Data items:
--- START ---
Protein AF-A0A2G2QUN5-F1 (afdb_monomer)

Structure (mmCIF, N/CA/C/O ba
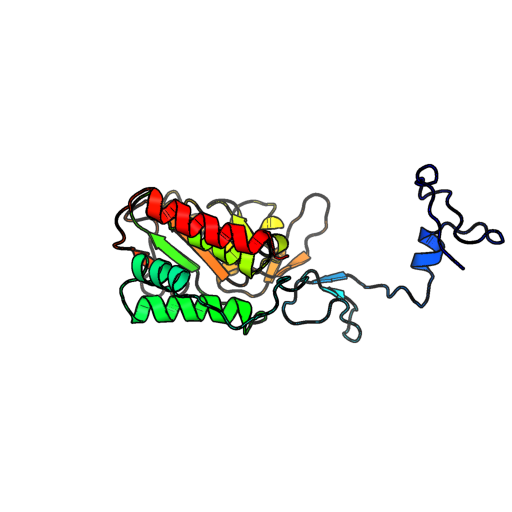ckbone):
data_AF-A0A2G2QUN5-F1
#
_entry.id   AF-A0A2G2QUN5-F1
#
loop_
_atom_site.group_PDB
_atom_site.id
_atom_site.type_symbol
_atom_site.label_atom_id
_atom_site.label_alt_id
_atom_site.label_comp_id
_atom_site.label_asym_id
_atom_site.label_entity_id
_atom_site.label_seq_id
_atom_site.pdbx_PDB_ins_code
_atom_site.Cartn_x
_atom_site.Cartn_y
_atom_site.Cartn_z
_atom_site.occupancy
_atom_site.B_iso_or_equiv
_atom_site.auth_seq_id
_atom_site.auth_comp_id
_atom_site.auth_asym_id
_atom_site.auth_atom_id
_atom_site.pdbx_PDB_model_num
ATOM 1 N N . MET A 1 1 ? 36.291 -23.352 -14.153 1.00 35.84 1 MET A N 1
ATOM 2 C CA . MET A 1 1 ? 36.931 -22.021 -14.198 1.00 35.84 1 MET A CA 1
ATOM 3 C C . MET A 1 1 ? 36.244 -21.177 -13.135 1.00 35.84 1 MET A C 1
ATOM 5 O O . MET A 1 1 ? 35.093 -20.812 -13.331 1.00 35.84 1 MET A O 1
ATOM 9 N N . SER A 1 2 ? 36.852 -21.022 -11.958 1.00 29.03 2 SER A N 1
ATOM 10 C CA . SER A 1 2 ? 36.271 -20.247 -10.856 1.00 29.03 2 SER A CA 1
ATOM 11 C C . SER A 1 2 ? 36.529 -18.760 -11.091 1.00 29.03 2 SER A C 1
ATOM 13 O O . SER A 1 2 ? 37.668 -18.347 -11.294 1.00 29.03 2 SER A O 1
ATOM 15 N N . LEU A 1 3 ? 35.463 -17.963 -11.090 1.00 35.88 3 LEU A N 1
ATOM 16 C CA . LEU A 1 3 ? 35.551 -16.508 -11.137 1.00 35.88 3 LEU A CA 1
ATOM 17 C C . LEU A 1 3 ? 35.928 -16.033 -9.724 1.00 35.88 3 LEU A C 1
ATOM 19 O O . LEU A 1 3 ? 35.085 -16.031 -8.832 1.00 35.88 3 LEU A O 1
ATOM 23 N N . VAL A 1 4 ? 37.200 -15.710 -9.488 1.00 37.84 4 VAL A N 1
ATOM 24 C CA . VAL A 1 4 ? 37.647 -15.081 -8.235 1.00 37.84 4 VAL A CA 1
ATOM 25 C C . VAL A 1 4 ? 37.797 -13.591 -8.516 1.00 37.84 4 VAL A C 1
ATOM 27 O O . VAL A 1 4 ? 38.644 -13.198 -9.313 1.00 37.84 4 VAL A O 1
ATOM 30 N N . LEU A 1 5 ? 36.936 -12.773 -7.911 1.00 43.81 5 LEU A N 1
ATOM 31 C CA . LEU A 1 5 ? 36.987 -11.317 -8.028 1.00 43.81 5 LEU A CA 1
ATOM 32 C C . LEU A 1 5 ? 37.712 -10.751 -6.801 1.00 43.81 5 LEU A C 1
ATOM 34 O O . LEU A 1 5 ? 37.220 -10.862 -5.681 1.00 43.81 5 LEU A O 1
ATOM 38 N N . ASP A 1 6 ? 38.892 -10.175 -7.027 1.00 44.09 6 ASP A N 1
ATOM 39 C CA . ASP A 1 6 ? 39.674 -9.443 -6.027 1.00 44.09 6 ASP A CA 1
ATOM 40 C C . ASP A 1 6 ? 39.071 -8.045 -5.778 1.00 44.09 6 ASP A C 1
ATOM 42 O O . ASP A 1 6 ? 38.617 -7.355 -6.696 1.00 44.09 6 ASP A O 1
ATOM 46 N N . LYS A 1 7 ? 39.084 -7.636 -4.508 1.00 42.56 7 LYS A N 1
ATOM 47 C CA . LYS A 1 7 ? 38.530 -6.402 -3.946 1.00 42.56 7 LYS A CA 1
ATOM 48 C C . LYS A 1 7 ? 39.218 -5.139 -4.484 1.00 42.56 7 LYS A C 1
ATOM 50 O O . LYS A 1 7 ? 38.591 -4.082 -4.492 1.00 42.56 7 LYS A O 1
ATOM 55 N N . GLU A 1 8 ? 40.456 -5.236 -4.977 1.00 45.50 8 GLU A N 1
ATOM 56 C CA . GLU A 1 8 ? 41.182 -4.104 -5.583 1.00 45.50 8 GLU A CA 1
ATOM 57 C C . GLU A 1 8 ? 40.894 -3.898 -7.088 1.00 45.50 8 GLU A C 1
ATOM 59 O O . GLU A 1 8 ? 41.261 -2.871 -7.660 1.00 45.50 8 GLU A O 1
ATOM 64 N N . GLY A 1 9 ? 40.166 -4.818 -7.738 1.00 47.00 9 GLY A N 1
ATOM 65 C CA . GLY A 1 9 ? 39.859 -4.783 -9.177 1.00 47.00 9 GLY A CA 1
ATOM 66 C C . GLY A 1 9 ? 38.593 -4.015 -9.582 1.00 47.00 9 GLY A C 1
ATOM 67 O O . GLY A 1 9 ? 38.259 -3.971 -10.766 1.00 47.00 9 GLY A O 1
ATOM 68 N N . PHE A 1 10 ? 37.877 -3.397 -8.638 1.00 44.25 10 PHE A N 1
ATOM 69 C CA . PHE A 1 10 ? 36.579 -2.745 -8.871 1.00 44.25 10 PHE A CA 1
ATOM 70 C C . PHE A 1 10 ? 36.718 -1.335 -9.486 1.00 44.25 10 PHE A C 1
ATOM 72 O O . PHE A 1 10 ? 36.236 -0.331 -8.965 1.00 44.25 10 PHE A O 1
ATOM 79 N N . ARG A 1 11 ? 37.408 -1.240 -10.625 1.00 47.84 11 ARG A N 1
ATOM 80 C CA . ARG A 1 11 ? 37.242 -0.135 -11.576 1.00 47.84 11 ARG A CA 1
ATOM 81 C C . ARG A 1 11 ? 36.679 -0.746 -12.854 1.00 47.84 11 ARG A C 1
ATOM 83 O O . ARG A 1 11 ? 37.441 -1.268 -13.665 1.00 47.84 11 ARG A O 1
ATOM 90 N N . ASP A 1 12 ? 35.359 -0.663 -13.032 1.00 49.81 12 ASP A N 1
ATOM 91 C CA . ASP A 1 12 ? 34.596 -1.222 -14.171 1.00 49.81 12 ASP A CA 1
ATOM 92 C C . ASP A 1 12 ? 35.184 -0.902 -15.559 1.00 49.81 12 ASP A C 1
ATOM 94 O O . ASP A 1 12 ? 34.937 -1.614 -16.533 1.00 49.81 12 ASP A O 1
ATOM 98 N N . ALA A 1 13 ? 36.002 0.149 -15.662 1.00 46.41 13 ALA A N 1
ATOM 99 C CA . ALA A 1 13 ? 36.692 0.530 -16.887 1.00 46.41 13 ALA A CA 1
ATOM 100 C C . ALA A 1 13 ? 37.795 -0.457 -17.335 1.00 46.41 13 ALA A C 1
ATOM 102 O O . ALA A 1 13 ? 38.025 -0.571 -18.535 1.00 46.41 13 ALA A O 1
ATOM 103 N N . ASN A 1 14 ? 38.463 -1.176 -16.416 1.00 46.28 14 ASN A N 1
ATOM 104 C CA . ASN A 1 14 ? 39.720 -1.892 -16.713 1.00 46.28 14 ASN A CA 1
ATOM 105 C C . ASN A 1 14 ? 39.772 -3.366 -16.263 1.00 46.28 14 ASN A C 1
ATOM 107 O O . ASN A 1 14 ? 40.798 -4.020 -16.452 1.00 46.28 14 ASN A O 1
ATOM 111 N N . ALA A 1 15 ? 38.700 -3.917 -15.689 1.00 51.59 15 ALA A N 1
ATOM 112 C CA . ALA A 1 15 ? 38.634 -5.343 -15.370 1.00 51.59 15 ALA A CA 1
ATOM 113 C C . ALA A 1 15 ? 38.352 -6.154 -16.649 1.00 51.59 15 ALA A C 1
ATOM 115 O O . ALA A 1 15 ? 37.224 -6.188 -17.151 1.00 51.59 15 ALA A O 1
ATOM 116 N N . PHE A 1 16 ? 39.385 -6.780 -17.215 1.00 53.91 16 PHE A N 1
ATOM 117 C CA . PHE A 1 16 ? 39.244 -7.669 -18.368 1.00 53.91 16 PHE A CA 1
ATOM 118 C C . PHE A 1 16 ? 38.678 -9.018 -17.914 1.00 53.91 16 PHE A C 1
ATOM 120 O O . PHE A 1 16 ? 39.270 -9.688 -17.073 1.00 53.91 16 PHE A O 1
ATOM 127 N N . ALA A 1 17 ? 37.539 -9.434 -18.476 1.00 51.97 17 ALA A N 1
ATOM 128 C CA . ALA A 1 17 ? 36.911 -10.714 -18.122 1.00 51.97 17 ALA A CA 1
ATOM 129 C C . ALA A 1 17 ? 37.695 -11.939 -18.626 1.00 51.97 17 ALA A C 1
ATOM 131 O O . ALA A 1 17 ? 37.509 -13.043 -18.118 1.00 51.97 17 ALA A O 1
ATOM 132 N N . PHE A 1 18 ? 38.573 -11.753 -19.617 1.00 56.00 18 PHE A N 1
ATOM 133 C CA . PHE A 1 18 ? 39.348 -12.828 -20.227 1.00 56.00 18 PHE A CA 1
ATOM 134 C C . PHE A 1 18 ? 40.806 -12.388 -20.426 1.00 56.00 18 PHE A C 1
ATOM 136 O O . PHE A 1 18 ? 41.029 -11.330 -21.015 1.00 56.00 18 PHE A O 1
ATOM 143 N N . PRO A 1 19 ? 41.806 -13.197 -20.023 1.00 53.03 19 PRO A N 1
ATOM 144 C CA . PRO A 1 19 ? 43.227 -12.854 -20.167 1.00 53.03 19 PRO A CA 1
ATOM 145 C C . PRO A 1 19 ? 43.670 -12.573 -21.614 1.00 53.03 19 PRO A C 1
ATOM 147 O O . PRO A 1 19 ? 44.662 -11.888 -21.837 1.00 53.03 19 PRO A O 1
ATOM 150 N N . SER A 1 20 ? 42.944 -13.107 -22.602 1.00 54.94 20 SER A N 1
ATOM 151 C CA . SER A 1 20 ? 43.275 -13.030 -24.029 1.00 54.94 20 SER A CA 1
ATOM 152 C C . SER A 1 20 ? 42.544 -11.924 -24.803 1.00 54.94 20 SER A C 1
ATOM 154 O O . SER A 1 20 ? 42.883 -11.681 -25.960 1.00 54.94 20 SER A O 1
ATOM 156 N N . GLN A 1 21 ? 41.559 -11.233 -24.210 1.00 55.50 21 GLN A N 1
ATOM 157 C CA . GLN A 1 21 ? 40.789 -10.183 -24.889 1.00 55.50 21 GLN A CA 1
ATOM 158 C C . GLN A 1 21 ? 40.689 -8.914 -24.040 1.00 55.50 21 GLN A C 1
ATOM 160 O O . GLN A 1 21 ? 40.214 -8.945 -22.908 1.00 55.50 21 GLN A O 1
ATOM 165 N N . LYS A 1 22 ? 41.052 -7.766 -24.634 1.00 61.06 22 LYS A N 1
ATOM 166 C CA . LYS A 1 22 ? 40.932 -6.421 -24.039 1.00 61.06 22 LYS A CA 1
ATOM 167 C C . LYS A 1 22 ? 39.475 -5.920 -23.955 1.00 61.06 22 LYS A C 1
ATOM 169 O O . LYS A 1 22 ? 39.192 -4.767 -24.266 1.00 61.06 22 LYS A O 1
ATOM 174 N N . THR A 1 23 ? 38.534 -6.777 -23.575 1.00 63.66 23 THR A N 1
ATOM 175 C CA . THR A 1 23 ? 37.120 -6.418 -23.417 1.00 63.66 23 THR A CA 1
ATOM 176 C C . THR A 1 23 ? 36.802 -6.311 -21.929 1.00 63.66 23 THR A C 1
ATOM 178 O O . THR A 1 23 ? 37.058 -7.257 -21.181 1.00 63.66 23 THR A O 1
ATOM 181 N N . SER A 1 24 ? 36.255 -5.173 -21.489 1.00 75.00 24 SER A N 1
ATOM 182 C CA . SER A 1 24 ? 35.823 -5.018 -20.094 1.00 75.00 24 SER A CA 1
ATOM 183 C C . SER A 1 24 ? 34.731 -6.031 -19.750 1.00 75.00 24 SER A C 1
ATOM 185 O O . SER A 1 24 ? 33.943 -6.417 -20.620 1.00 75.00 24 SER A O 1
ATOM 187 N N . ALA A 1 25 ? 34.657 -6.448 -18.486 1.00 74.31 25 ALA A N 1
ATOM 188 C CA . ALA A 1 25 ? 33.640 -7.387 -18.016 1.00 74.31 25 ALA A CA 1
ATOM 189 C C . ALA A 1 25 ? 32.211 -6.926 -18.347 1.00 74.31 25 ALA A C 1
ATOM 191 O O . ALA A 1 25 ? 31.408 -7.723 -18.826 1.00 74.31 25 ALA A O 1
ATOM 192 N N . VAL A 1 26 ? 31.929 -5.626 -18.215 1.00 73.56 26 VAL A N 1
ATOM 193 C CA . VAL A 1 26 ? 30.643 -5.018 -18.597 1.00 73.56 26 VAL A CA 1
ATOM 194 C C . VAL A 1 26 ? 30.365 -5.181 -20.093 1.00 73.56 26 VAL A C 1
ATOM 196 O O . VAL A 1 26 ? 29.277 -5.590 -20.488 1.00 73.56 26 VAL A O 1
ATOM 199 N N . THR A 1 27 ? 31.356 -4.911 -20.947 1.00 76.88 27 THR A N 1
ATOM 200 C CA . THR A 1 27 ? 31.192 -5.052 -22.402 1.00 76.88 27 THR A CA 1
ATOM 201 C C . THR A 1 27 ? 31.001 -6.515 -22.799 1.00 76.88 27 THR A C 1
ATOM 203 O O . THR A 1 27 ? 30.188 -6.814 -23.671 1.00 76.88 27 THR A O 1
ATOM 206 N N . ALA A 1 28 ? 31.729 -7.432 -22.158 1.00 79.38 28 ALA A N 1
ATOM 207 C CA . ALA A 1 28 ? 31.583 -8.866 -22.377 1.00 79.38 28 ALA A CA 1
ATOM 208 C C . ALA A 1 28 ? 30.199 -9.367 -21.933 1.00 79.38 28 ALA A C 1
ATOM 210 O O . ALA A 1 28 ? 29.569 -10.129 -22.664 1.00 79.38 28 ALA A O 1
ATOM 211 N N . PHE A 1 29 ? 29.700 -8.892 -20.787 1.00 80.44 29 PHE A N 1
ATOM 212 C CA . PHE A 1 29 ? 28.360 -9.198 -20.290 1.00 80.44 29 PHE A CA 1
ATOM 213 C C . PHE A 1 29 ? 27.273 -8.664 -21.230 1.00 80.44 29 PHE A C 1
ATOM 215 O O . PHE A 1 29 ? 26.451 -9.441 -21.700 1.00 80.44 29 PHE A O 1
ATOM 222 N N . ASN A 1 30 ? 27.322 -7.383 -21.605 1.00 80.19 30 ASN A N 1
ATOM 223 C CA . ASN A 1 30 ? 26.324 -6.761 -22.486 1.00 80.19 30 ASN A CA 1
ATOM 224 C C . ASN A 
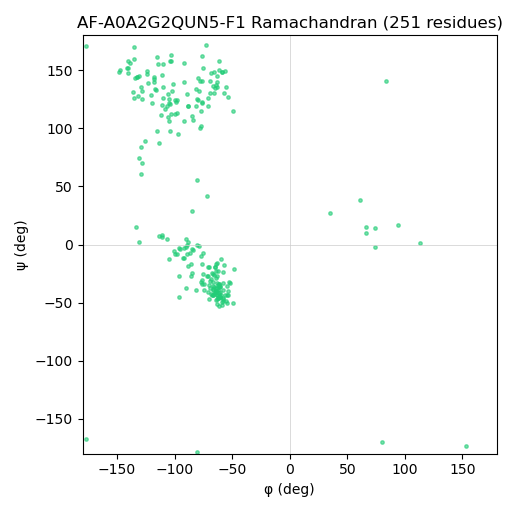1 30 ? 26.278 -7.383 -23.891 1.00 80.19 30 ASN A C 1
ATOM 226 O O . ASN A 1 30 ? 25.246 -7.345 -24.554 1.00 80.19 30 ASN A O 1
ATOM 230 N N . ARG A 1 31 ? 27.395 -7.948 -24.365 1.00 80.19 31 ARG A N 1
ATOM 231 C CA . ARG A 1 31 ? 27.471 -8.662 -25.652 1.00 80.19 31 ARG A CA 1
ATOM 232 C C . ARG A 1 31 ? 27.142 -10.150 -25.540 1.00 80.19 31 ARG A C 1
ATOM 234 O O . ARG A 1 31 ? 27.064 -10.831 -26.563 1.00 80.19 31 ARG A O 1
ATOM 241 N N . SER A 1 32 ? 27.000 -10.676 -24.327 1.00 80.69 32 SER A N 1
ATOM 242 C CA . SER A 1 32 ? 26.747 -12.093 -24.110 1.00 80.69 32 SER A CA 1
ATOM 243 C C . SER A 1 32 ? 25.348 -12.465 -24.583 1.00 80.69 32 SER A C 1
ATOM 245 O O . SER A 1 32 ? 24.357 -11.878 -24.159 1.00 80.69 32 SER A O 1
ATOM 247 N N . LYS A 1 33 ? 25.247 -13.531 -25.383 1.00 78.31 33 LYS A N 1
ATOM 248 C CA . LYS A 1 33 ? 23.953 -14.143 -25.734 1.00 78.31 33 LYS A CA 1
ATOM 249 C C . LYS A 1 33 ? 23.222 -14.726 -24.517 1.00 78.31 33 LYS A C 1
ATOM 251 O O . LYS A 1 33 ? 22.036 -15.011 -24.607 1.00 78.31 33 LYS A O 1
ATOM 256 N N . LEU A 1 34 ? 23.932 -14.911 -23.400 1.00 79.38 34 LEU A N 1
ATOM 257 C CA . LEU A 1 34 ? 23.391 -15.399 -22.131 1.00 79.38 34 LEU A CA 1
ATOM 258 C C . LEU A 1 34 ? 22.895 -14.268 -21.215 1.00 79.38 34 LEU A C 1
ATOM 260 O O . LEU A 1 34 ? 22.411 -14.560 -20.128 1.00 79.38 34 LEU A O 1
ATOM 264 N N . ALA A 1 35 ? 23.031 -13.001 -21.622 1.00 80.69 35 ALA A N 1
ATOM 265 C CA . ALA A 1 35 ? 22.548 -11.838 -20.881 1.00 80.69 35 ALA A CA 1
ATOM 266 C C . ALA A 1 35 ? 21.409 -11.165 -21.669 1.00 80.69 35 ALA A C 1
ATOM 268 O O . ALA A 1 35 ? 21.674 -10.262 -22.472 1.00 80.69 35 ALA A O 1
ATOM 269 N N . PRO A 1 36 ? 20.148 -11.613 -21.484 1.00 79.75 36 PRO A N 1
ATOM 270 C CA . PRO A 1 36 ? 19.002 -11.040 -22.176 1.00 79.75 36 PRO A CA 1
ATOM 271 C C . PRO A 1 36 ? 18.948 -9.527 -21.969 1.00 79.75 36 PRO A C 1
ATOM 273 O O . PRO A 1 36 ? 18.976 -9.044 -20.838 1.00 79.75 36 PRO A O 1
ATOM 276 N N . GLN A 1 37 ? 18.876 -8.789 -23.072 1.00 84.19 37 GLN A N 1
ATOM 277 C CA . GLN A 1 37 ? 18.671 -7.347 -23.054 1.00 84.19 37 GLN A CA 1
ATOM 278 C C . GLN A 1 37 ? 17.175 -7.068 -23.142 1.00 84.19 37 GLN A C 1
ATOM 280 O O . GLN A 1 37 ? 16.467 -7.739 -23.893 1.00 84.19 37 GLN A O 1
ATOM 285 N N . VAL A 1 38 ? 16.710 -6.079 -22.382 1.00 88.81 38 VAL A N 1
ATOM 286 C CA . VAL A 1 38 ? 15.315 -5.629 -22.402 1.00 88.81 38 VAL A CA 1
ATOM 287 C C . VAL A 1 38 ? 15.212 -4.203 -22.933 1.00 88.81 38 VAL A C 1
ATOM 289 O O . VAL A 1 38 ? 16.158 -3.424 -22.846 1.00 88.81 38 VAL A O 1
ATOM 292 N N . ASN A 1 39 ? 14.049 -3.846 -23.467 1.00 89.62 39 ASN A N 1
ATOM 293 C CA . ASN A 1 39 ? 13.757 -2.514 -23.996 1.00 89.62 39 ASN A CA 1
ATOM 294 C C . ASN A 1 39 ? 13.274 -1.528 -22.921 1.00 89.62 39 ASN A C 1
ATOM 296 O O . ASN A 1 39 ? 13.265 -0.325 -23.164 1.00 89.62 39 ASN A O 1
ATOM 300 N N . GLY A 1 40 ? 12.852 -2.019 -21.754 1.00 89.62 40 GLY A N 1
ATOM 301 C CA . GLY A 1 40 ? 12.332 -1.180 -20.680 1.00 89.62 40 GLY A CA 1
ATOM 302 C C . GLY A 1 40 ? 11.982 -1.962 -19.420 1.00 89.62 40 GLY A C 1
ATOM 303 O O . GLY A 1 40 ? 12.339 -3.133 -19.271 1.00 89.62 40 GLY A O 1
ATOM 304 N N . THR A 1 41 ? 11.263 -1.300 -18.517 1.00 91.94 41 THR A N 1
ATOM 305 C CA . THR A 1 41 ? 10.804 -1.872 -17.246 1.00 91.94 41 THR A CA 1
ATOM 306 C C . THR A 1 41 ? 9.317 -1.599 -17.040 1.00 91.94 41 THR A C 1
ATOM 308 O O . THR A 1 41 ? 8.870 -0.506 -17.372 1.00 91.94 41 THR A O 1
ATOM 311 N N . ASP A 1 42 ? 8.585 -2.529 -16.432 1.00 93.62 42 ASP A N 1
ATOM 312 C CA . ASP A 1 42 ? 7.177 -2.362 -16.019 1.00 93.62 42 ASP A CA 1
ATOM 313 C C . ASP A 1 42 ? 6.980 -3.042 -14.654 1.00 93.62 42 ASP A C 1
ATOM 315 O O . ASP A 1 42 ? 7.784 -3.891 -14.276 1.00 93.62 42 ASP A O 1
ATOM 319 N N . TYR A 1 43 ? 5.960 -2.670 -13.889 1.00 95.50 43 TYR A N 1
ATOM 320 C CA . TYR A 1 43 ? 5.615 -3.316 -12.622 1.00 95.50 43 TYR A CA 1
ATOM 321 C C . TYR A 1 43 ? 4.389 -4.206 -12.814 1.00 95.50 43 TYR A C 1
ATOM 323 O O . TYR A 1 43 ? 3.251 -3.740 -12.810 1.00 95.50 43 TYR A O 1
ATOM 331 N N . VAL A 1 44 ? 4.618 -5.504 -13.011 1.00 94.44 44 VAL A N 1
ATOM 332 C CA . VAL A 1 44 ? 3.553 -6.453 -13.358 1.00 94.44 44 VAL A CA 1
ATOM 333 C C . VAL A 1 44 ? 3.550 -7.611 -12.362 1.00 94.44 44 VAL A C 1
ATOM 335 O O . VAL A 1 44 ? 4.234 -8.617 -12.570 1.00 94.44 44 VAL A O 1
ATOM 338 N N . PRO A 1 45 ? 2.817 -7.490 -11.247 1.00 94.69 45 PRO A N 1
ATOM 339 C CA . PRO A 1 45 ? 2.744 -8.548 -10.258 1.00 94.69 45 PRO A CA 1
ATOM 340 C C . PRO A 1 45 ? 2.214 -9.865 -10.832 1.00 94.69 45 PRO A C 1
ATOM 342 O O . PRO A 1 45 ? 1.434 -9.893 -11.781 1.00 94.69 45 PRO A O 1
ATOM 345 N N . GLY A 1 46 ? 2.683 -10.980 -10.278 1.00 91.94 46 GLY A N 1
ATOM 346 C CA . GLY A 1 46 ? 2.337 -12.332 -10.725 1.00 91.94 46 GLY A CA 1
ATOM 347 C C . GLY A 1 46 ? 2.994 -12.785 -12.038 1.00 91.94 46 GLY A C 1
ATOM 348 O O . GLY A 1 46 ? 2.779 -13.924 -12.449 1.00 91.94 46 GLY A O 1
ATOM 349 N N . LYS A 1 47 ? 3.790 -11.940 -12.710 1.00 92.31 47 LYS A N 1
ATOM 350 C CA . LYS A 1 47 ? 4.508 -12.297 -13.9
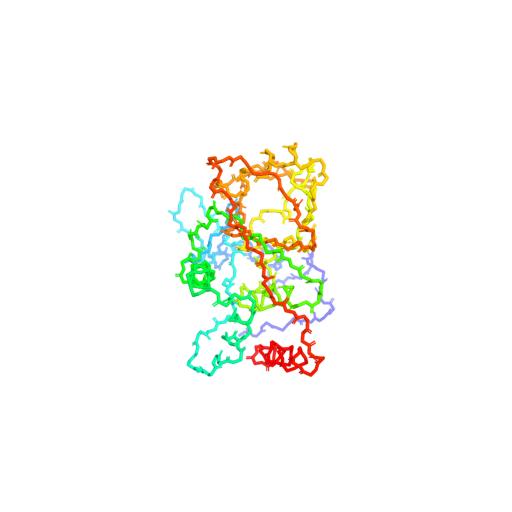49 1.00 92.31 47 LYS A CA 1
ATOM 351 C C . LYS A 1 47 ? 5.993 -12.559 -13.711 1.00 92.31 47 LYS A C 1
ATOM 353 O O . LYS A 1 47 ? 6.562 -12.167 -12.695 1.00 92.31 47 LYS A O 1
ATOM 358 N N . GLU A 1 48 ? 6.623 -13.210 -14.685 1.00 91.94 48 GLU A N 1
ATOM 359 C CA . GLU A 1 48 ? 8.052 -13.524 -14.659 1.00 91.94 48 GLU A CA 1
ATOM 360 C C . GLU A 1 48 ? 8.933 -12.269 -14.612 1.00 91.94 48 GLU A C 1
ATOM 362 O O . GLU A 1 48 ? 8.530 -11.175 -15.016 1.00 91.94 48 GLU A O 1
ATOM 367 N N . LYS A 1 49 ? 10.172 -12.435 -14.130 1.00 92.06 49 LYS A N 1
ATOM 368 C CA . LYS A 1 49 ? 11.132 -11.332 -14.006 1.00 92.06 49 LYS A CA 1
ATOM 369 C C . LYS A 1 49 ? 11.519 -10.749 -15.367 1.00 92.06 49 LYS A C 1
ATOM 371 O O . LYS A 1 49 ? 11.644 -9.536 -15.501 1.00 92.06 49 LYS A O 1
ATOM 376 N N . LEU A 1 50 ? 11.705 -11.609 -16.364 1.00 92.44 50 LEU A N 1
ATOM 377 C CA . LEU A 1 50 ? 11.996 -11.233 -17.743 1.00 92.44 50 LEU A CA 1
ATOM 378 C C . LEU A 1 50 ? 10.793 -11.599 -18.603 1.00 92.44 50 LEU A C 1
--- END ---
Problem
In the data above, start at the line that has "ATOM 319 N N", stop after the line that has "ATOM 340 C C", and print every line in between exactly as it stands.

Response to this task
ATOM 319 N N . TYR A 1 43 ? 5.960 -2.670 -13.889 1.00 95.50 43 TYR A N 1
ATOM 320 C CA . TYR A 1 43 ? 5.615 -3.316 -12.622 1.00 95.50 43 TYR A CA 1
ATOM 321 C C . TYR A 1 43 ? 4.389 -4.206 -12.814 1.00 95.50 43 TYR A C 1
ATOM 323 O O . TYR A 1 43 ? 3.251 -3.740 -12.810 1.00 95.50 43 TYR A O 1
ATOM 331 N N . VAL A 1 44 ? 4.618 -5.504 -13.011 1.00 94.44 44 VAL A N 1
ATOM 332 C CA . VAL A 1 44 ? 3.553 -6.453 -13.358 1.00 94.44 44 VAL A CA 1
ATOM 333 C C . VAL A 1 44 ? 3.550 -7.611 -12.362 1.00 94.44 44 VAL A C 1
ATOM 335 O O . VAL A 1 44 ? 4.234 -8.617 -12.570 1.00 94.44 44 VAL A O 1
ATOM 338 N N . PRO A 1 45 ? 2.817 -7.490 -11.247 1.00 94.69 45 PRO A N 1
ATOM 339 C CA . PRO A 1 45 ? 2.744 -8.548 -10.258 1.00 94.69 45 PRO A CA 1
ATOM 340 C C . PRO A 1 45 ? 2.214 -9.865 -10.832 1.00 94.69 45 PRO A C 1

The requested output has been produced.